その様子に優李は苦笑すると、本を閉じて元の場所にしまいながら言った。
「アンドレ、CDかけていいぞ。聴きたいのだろう?ジョス・レイス。」
「いや、そういう訳じゃ・・・」
「別にいい。私も好きだからな。それにしても、お前は本当にジョス・レイス フリークだな。」
優李は本棚から勇に視線を移すと面白そうに彼を見たが、すぐにまた本棚を向いた。
「オスカル、おれフリークじゃないよ。」
「では、あれは何だ?私がジョス・レイスを口ずさむと、いつも聴きたそうにするぞ。携帯の着信音といい、寮の部屋の壁のいたる所には・・・・ジョス・レイスのポスターが張ってあるのだろう?」
優李は本の背表紙に指先をなぞらせて探しながら言った。
「1枚も張ってない!おれはジョス・レイスの歌が好きなだけだ。だから・・・」
「それよりCDかけてくれないか。私も聴きたい。

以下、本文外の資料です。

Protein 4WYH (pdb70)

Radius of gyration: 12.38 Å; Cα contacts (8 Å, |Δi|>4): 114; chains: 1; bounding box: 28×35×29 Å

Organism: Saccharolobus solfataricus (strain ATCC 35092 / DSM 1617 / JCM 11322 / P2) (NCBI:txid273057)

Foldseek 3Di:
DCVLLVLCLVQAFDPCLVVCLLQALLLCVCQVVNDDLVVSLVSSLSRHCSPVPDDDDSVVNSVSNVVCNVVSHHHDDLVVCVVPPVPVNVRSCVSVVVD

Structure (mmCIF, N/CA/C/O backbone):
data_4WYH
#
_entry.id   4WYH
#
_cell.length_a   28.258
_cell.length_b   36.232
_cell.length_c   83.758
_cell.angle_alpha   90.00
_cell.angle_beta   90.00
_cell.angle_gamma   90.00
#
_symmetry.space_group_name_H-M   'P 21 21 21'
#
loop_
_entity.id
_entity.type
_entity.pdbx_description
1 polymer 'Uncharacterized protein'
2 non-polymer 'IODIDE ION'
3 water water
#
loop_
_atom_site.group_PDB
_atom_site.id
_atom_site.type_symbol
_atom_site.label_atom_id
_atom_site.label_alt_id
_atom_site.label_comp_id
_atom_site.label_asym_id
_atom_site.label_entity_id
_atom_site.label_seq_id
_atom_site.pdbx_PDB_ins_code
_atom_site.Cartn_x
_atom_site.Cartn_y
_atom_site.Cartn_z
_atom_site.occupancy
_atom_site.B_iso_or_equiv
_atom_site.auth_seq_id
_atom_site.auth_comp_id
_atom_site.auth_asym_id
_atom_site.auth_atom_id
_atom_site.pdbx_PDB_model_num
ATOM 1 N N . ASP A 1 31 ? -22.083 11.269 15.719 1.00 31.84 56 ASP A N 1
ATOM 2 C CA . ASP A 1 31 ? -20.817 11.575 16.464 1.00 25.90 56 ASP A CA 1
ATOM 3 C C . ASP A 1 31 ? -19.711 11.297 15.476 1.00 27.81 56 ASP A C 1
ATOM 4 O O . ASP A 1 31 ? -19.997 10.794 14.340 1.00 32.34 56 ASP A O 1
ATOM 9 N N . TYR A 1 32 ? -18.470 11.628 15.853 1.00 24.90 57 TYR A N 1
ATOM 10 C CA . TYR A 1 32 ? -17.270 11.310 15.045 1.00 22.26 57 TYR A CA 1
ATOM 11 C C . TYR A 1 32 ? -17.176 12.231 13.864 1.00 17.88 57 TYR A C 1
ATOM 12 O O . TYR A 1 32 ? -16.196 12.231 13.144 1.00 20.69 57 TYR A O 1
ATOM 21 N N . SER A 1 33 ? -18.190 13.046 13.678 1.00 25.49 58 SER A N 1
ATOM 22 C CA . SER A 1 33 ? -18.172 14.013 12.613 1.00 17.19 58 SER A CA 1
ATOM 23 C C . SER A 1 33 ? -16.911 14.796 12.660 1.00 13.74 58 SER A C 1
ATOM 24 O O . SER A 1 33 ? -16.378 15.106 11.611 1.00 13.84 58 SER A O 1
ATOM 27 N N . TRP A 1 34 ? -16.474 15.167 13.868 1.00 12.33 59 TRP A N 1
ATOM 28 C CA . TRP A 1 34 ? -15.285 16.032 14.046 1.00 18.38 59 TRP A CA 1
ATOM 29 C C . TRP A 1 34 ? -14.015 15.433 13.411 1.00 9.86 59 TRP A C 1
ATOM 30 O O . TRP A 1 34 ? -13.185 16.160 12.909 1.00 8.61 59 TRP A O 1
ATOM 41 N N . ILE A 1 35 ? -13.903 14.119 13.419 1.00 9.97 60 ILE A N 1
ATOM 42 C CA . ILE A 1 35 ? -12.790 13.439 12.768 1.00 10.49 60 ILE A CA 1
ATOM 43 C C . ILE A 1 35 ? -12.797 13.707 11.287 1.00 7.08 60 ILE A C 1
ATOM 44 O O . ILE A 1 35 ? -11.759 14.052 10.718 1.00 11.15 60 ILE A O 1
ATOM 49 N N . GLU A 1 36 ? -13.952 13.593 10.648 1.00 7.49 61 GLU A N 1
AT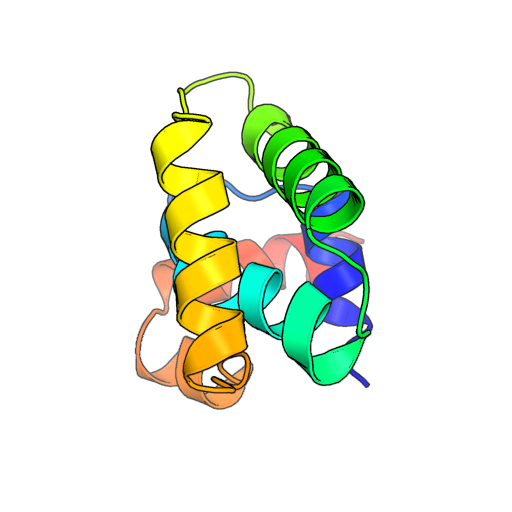OM 50 C CA . GLU A 1 36 ? -14.056 13.854 9.217 1.00 10.73 61 GLU A CA 1
ATOM 51 C C . GLU A 1 36 ? -13.629 15.276 8.885 1.00 9.25 61 GLU A C 1
ATOM 52 O O . GLU A 1 36 ? -12.902 15.521 7.928 1.00 8.72 61 GLU A O 1
ATOM 58 N N . LYS A 1 37 ? -14.053 16.213 9.709 1.00 10.59 62 LYS A N 1
ATOM 59 C CA . LYS A 1 37 ? -13.674 17.597 9.530 1.00 8.07 62 LYS A CA 1
ATOM 60 C C . LYS A 1 37 ? -12.173 17.837 9.603 1.00 9.42 62 LYS A C 1
ATOM 61 O O . LYS A 1 37 ? -11.628 18.570 8.825 1.00 10.87 62 LYS A O 1
ATOM 67 N N . VAL A 1 38 ? -11.529 17.274 10.610 1.00 10.46 63 VAL A N 1
ATOM 68 C CA . VAL A 1 38 ? -10.099 17.372 10.770 1.00 8.79 63 VAL A CA 1
ATOM 69 C C . VAL A 1 38 ? -9.425 16.734 9.548 1.00 8.30 63 VAL A C 1
ATOM 70 O O . VAL A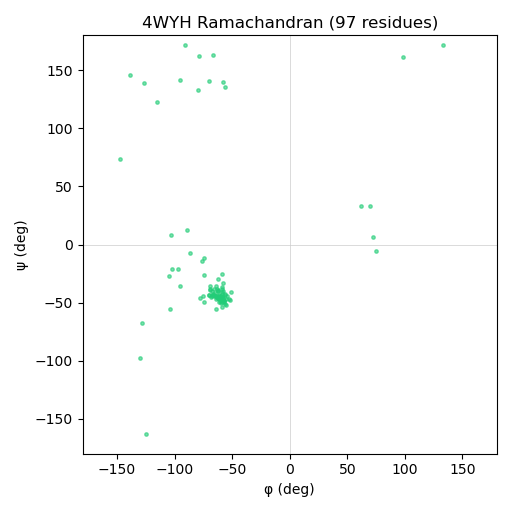 1 38 ? -8.477 17.322 8.983 1.00 5.59 63 VAL A O 1
ATOM 74 N N . LEU A 1 39 ? -9.913 15.568 9.128 1.00 5.74 64 LEU A N 1
ATOM 75 C CA . LEU A 1 39 ? -9.326 14.928 8.004 1.00 10.58 64 LEU A CA 1
ATOM 76 C C . LEU A 1 39 ? -9.373 15.811 6.767 1.00 9.61 64 LEU A C 1
ATOM 77 O O . LEU A 1 39 ? -8.447 15.806 5.970 1.00 8.13 64 LEU A O 1
ATOM 82 N N . GLU A 1 40 ? -10.467 16.553 6.636 1.00 9.44 65 GLU A N 1
ATOM 83 C CA . GLU A 1 40 ? -10.644 17.453 5.507 1.00 9.86 65 GLU A CA 1
ATOM 84 C C . GLU A 1 40 ? -9.698 18.647 5.539 1.00 12.18 65 GLU A C 1
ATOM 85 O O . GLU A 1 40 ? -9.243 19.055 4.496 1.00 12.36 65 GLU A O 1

そうだな・・・」 彼女は探す指を暫し止めると 「『ザ ボディセッションズ』 がいい。」 と言った。
仕方なく勇はCDを探すとそれをかけた。部屋にはジョス・レイスの声が流れた。



Your eyes reflected the only her figure
You need only her,don't you ?

瞳に映るのは彼女だけ
彼女の他に何もいらないとでも思っているの?



「やはり愛している人の声の方がいいだろう?アンドレ。」
勇を見ず、優李は言った。それに対し勇は不機嫌に答えた。
「だから!愛してなんかいない。ジョスは一番好きな声と似てるから好きなだけだ。」
優李は本を探す指を止めると怪訝そうに勇を見た。
「一番好きな声?」
「だ・・・だから!こう・・・あるだろう?こういう声がいいなって、理想の声みたいなのが!」
「そんなものはない。」
優李はきっぱり言い切ったので勇は慌てた。
「お、おれは・・・あるんだよ!ジョスみたいに低くてそれでいて柔らかくて優しくて、だけどもっと抑えた低い声でおまえの声みたいに・・・」
勇は気づいて黙り込んだ。優李は勇を不思議そうに見つめた。
背後にジョス・レイスの声が流れる。



You need no words
She will be yours only if you smile at her
You smile me with gently eyes, but the eyes doesn't reflect my figure

言葉はいらない
微笑むだけで彼女はあなたのもの
私にも優しい瞳で微笑んでくれるけど 瞳に映るのは私じゃない



優李は突然嬉しそうに笑った。
「な・・・なんだよ?」
「今映っているのは私だけだ。」
優李はそれだけ言うと再び本棚に向かって、今流れている曲を歌いながら本を探し始めた。その声はジョス・レイスのそれと重なったが、勇の耳には優李の声だけしか聞こえなかった。
彼は優李の歌うのを聞きながら、本を探す彼女の後姿だけを黙って見つめた。